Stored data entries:
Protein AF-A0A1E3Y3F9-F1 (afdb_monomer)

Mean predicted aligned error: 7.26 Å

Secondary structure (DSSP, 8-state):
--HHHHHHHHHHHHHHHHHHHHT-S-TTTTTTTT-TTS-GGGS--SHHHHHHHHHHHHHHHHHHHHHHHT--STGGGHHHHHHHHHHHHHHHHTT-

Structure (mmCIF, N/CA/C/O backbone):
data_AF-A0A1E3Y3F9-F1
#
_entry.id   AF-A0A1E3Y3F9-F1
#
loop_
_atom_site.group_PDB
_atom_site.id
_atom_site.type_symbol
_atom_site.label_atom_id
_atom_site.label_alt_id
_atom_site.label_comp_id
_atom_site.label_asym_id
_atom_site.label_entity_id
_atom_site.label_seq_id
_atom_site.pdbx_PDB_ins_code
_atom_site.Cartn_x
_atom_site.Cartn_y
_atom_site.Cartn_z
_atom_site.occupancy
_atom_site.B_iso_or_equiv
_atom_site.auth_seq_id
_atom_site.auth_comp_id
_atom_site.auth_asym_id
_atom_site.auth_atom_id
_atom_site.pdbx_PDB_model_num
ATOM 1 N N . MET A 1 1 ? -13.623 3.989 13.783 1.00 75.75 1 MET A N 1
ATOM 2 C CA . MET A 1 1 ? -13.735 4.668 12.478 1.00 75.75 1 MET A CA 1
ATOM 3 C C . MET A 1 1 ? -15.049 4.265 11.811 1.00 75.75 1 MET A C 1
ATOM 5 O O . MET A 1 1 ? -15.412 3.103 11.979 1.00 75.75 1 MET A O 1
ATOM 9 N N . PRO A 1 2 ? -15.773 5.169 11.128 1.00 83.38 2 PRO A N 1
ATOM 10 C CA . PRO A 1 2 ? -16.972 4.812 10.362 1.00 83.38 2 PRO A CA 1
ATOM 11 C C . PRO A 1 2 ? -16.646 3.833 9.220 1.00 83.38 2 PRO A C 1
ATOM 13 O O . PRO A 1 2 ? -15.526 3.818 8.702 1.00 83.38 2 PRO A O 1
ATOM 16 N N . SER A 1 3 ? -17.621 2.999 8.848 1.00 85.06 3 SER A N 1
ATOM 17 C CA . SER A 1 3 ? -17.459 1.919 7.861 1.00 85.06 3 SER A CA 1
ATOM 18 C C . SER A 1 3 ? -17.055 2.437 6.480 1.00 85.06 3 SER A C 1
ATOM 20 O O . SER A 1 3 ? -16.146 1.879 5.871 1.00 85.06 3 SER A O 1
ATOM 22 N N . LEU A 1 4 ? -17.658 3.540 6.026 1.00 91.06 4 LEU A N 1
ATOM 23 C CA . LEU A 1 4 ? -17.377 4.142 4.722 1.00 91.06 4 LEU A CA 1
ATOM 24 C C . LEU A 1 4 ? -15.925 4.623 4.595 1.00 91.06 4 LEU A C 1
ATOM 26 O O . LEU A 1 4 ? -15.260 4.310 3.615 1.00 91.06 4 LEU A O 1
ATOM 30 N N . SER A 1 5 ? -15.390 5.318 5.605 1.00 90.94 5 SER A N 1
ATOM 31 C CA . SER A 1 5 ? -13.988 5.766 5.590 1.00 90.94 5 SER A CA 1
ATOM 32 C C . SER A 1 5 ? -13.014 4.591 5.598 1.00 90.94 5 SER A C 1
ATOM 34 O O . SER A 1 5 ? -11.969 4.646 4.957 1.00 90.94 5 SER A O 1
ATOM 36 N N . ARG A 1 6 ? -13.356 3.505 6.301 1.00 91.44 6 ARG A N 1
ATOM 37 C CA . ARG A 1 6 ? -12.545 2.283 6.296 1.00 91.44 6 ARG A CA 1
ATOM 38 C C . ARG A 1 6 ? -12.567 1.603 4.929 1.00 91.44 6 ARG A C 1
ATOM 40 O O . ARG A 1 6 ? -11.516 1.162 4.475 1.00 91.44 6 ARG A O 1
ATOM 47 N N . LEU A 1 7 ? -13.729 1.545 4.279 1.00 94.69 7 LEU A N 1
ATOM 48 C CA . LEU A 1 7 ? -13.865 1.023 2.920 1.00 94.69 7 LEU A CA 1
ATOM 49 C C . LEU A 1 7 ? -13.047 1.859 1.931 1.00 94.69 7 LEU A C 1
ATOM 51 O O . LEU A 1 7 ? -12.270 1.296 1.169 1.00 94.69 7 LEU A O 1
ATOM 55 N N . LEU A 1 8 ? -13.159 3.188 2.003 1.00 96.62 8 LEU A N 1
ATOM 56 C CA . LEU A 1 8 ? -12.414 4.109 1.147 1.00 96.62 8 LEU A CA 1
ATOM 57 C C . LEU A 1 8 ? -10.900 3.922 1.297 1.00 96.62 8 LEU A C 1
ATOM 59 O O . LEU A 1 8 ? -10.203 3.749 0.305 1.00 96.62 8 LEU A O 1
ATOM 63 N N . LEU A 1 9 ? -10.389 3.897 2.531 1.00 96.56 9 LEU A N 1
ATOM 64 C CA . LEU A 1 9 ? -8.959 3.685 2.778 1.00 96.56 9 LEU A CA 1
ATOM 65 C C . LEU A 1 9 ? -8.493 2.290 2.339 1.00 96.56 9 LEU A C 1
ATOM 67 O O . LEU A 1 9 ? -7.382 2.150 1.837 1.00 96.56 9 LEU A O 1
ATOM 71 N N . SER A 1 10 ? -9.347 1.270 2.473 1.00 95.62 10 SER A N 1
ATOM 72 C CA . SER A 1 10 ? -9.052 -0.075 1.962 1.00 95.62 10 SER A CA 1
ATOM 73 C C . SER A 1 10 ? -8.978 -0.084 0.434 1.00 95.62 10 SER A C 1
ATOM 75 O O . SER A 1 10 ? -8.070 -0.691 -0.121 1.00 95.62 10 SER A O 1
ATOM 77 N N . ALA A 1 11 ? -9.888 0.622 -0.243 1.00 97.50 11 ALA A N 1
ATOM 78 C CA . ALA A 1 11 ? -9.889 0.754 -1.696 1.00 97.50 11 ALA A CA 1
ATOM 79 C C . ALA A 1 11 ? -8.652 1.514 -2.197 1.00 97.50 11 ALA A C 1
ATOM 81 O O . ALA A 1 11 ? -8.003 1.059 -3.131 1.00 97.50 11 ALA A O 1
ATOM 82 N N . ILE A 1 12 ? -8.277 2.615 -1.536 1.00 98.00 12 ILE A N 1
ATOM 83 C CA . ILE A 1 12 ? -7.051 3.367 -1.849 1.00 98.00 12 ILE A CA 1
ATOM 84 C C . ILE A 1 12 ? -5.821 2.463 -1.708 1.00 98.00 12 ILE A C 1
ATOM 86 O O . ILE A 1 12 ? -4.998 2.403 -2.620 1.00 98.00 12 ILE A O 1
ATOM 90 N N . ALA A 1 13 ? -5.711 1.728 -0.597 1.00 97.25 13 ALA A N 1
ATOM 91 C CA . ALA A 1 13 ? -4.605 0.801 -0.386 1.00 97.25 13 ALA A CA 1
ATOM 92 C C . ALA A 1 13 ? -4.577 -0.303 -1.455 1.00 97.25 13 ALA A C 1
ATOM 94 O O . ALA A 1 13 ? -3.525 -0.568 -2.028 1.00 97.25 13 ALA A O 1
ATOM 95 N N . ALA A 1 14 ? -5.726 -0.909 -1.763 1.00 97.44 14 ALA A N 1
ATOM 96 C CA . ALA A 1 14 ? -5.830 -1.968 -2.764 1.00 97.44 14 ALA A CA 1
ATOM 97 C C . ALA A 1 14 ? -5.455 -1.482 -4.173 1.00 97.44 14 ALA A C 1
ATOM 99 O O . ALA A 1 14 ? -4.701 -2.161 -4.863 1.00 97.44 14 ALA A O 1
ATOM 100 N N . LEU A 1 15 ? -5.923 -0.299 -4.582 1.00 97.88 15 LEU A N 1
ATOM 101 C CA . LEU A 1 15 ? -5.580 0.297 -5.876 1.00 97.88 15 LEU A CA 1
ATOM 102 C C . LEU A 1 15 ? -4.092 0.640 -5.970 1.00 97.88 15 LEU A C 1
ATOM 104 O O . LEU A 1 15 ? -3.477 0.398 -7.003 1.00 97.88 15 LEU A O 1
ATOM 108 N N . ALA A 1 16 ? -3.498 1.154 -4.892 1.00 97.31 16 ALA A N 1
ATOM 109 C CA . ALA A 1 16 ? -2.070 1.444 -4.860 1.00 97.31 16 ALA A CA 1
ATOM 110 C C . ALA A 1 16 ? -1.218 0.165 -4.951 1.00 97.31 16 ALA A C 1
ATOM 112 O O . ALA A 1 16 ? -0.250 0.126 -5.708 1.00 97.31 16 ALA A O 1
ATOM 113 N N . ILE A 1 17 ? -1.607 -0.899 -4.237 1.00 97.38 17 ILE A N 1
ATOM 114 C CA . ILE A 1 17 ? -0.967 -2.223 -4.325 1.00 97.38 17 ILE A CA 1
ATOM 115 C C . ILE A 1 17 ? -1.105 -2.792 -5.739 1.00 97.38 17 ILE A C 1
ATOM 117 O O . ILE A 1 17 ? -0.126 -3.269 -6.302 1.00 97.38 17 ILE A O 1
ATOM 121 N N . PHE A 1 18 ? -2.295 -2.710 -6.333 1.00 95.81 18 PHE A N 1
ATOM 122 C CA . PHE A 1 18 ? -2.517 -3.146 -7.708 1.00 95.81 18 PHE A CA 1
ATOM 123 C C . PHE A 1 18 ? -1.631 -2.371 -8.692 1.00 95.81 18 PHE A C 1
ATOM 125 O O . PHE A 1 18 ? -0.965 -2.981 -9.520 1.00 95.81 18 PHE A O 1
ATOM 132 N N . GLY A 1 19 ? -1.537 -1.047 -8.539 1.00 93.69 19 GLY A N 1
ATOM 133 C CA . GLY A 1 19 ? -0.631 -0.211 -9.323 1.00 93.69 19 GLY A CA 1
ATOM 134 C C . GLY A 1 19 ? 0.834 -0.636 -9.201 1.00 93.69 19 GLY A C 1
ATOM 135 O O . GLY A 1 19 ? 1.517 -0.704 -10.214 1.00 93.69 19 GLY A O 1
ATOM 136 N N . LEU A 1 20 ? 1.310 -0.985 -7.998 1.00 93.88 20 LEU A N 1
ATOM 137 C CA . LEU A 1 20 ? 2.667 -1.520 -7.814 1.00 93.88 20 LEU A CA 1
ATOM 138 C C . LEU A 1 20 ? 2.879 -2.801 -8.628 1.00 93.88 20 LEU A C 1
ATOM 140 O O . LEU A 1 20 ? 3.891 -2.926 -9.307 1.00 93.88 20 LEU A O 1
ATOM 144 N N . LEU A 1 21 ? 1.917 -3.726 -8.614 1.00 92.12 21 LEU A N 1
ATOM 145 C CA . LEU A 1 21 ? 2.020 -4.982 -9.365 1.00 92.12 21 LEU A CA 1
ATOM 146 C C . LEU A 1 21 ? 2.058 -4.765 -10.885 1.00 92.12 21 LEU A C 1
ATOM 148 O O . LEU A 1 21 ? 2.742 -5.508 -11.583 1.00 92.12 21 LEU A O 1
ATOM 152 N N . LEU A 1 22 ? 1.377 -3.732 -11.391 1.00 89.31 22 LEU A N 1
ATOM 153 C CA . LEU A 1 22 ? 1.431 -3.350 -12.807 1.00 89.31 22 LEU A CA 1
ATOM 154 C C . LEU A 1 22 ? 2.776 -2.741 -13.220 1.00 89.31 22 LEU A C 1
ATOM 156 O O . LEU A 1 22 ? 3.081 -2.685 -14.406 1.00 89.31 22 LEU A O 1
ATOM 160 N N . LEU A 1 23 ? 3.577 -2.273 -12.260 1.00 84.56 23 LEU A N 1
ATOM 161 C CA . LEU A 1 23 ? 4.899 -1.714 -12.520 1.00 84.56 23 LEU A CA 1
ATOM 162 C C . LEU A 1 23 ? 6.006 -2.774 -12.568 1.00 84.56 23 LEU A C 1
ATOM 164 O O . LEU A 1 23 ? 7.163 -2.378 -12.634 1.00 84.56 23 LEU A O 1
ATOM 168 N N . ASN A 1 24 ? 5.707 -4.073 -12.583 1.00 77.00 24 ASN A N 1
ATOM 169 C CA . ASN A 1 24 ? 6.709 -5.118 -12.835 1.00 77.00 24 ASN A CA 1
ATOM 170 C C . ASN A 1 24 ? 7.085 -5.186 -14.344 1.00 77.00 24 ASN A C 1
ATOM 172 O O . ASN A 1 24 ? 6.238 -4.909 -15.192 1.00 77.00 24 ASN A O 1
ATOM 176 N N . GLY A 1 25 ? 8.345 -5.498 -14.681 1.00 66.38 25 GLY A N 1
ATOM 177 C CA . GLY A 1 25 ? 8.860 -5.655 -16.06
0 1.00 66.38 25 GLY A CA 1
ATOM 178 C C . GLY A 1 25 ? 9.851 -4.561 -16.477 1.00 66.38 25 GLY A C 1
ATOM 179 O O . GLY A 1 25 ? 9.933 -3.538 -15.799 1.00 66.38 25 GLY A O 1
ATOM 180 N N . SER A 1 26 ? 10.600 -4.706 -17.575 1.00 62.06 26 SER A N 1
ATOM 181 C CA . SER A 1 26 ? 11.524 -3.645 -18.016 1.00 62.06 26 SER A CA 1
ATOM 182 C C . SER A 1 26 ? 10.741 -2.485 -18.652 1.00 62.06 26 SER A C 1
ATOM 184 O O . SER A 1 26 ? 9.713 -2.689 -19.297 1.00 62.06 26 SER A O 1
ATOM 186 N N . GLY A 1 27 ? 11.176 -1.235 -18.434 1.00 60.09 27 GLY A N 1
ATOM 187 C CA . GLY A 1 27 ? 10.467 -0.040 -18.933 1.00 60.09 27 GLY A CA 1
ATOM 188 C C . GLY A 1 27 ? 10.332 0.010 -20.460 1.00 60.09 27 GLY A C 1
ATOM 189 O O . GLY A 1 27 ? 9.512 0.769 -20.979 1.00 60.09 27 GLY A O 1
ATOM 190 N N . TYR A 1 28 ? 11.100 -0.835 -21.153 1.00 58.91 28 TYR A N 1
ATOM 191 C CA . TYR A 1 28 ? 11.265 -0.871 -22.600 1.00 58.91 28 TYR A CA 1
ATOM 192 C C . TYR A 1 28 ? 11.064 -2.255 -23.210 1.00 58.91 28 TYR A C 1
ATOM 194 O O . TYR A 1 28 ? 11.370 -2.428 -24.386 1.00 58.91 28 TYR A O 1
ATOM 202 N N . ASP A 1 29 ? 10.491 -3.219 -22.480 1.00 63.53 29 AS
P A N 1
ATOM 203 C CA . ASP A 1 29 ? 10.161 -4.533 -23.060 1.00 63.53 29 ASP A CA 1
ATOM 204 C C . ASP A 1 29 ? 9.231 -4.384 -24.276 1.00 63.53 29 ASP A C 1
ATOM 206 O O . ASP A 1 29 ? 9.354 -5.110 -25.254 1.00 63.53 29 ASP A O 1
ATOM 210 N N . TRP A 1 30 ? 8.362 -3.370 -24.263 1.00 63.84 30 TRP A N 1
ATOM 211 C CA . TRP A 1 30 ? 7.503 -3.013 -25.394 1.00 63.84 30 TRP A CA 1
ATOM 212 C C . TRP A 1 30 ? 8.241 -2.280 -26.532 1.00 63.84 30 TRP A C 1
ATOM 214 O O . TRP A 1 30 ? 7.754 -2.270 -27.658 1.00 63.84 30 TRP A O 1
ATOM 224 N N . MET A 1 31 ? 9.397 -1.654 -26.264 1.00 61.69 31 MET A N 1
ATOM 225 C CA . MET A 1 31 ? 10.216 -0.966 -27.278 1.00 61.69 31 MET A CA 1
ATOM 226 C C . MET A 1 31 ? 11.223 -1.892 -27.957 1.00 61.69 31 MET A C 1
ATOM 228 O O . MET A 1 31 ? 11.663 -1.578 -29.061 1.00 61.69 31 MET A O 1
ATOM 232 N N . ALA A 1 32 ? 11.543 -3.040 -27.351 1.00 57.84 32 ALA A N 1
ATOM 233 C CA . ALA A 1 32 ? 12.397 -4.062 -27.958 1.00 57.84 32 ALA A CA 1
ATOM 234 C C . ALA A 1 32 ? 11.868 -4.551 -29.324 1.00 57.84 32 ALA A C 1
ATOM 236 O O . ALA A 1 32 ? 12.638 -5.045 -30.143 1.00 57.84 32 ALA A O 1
---
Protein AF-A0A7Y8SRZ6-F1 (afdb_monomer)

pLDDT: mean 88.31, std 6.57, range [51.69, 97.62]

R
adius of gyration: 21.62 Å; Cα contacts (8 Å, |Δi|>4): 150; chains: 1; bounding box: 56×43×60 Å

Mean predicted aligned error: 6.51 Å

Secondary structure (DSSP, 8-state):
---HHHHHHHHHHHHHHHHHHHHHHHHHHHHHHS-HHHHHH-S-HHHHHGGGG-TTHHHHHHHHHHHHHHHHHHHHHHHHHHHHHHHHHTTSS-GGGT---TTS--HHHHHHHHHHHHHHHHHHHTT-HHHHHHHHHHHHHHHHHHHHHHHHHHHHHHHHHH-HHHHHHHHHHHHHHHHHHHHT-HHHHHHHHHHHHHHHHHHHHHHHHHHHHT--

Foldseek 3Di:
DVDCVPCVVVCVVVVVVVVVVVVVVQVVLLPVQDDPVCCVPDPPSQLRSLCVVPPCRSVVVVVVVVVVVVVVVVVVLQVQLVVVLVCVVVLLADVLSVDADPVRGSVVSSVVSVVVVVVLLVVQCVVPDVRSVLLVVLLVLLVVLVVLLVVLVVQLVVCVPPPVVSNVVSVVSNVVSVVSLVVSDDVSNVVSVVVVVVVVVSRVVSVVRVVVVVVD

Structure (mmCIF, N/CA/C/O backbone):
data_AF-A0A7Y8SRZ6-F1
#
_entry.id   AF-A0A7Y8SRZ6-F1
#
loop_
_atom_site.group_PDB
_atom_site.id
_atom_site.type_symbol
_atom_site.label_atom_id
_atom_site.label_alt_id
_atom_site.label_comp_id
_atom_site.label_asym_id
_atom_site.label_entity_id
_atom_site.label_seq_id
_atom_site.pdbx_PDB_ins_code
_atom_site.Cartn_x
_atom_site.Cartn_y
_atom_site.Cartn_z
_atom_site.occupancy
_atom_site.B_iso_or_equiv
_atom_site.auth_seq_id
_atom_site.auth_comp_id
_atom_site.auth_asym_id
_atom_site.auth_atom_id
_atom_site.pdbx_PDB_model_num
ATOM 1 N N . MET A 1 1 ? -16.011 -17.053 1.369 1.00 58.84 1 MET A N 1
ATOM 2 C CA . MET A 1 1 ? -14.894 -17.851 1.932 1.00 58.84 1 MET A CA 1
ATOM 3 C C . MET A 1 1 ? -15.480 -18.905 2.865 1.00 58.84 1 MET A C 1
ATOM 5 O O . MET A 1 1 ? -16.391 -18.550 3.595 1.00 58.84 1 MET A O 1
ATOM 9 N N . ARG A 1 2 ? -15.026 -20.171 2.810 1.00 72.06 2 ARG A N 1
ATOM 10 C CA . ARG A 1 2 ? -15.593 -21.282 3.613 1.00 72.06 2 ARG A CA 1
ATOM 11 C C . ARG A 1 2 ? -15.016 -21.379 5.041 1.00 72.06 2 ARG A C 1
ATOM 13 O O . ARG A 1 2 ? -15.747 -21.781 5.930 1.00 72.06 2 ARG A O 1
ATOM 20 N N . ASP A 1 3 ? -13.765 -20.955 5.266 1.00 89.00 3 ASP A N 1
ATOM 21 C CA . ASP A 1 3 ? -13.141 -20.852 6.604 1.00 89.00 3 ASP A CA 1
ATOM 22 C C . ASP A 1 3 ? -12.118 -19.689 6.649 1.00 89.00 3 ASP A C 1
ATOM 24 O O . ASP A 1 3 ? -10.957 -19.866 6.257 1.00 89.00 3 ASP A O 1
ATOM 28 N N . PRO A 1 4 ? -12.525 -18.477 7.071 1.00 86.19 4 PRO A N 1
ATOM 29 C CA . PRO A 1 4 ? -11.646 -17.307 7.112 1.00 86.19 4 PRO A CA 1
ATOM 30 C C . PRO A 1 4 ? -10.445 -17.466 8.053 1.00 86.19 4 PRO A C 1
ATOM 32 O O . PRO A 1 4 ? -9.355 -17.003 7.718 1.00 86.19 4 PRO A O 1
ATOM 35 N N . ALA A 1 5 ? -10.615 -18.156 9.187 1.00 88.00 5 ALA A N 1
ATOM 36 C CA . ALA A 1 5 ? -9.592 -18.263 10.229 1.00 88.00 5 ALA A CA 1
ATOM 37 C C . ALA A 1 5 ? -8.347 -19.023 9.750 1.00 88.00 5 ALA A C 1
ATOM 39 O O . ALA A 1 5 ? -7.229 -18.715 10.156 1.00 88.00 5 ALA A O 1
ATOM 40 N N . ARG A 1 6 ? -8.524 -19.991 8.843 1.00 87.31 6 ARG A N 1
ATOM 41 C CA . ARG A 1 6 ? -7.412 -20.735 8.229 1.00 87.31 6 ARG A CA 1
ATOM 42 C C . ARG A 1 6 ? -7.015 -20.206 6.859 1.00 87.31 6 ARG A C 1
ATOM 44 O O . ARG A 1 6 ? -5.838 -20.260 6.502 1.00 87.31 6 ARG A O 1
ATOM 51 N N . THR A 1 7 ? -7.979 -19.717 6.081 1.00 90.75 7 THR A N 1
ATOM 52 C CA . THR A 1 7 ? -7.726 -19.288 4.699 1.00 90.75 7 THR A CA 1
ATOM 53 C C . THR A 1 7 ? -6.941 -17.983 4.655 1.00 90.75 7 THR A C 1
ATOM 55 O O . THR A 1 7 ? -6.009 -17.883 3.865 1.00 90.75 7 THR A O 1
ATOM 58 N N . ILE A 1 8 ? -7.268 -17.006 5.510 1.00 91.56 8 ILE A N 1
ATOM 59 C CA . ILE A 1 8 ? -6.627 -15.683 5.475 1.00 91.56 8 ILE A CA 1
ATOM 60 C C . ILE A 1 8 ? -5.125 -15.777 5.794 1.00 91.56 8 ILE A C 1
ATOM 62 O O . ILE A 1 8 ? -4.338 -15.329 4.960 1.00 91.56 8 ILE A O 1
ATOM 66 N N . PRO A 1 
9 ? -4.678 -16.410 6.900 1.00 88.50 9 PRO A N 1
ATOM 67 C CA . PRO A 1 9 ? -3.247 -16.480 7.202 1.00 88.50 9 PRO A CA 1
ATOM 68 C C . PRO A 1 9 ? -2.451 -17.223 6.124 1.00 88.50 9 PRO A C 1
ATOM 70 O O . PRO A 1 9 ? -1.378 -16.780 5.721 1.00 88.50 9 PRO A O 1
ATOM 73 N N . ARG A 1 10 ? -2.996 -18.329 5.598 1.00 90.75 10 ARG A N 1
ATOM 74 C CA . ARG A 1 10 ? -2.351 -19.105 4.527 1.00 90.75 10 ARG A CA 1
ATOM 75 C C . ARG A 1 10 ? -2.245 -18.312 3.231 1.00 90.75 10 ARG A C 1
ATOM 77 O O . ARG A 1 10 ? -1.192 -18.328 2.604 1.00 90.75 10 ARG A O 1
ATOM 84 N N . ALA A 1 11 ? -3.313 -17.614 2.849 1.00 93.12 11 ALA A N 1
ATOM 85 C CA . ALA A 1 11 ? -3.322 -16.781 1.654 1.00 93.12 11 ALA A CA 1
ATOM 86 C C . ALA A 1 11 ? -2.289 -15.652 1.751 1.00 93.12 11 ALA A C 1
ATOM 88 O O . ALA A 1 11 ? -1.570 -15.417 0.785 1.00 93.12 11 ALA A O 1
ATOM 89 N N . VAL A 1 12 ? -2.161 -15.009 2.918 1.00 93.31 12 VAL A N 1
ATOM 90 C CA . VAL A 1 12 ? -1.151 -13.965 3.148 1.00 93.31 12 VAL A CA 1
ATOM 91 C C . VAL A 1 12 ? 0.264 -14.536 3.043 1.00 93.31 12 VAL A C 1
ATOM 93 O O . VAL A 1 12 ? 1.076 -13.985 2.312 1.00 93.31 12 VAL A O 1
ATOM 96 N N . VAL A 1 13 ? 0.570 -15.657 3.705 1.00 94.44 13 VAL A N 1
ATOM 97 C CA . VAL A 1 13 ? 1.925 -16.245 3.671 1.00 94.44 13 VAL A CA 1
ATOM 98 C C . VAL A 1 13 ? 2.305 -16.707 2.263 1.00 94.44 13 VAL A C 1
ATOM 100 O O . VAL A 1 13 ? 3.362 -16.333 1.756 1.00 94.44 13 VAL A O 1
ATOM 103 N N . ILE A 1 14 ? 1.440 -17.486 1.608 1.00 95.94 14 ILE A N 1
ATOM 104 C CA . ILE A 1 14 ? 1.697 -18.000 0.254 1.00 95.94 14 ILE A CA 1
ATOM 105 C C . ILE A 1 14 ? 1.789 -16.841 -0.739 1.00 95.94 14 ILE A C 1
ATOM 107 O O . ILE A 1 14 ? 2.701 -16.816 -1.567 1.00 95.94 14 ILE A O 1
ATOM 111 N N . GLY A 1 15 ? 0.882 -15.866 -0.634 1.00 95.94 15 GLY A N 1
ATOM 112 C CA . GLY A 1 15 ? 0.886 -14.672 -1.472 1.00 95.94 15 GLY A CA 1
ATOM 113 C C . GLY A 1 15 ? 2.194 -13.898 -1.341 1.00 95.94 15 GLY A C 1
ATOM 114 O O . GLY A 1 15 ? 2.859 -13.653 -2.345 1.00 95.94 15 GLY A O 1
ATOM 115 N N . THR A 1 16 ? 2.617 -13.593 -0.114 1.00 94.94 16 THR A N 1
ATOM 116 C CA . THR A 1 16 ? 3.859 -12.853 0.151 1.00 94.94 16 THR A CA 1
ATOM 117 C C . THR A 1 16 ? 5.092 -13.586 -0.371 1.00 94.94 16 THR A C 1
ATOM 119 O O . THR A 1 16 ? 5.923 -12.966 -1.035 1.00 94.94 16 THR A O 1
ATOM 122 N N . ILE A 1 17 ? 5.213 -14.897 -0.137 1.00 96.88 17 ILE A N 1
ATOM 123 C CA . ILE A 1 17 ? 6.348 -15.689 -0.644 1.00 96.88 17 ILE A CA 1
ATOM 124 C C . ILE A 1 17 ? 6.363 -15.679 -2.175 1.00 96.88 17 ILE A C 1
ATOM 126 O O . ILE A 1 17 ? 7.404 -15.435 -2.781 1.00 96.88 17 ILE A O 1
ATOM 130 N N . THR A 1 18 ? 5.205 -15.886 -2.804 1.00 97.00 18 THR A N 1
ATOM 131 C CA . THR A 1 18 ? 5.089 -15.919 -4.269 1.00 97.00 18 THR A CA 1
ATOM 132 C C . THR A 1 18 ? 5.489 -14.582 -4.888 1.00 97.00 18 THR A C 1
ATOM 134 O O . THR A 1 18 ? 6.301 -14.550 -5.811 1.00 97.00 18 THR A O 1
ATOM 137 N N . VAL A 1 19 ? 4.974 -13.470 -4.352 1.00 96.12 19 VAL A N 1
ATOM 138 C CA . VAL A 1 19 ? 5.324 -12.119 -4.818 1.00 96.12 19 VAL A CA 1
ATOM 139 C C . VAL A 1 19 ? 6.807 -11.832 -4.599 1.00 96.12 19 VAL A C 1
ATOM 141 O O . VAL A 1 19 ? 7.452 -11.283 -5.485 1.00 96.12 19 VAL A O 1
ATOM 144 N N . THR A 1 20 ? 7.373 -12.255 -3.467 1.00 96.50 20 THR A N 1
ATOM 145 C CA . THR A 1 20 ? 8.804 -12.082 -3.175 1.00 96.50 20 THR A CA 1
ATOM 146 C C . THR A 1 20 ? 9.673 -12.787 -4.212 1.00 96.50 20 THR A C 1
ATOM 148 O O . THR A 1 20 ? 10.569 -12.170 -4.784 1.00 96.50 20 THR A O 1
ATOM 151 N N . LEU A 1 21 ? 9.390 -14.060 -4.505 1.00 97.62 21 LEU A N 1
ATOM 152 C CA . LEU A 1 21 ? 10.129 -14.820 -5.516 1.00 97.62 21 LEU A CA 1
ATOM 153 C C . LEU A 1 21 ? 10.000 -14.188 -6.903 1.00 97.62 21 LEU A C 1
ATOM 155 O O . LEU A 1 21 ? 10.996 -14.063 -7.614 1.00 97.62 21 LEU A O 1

WHAT IS REQUIRED:
Copy out the lines above exactly, beginning at the one that contains "ATOM 233 C CA" and ending at the one that contains "ATOM 236 O O".

EXERCISE RESULT:
ATOM 233 C CA . ALA A 1 32 ? 12.397 -4.062 -27.958 1.00 57.84 32 ALA A CA 1
ATOM 234 C C . ALA A 1 32 ? 11.868 -4.551 -29.324 1.00 57.84 32 ALA A C 1
ATOM 236 O O . ALA A 1 32 ? 12.638 -5.045 -30.143 1.00 57.84 32 ALA A O 1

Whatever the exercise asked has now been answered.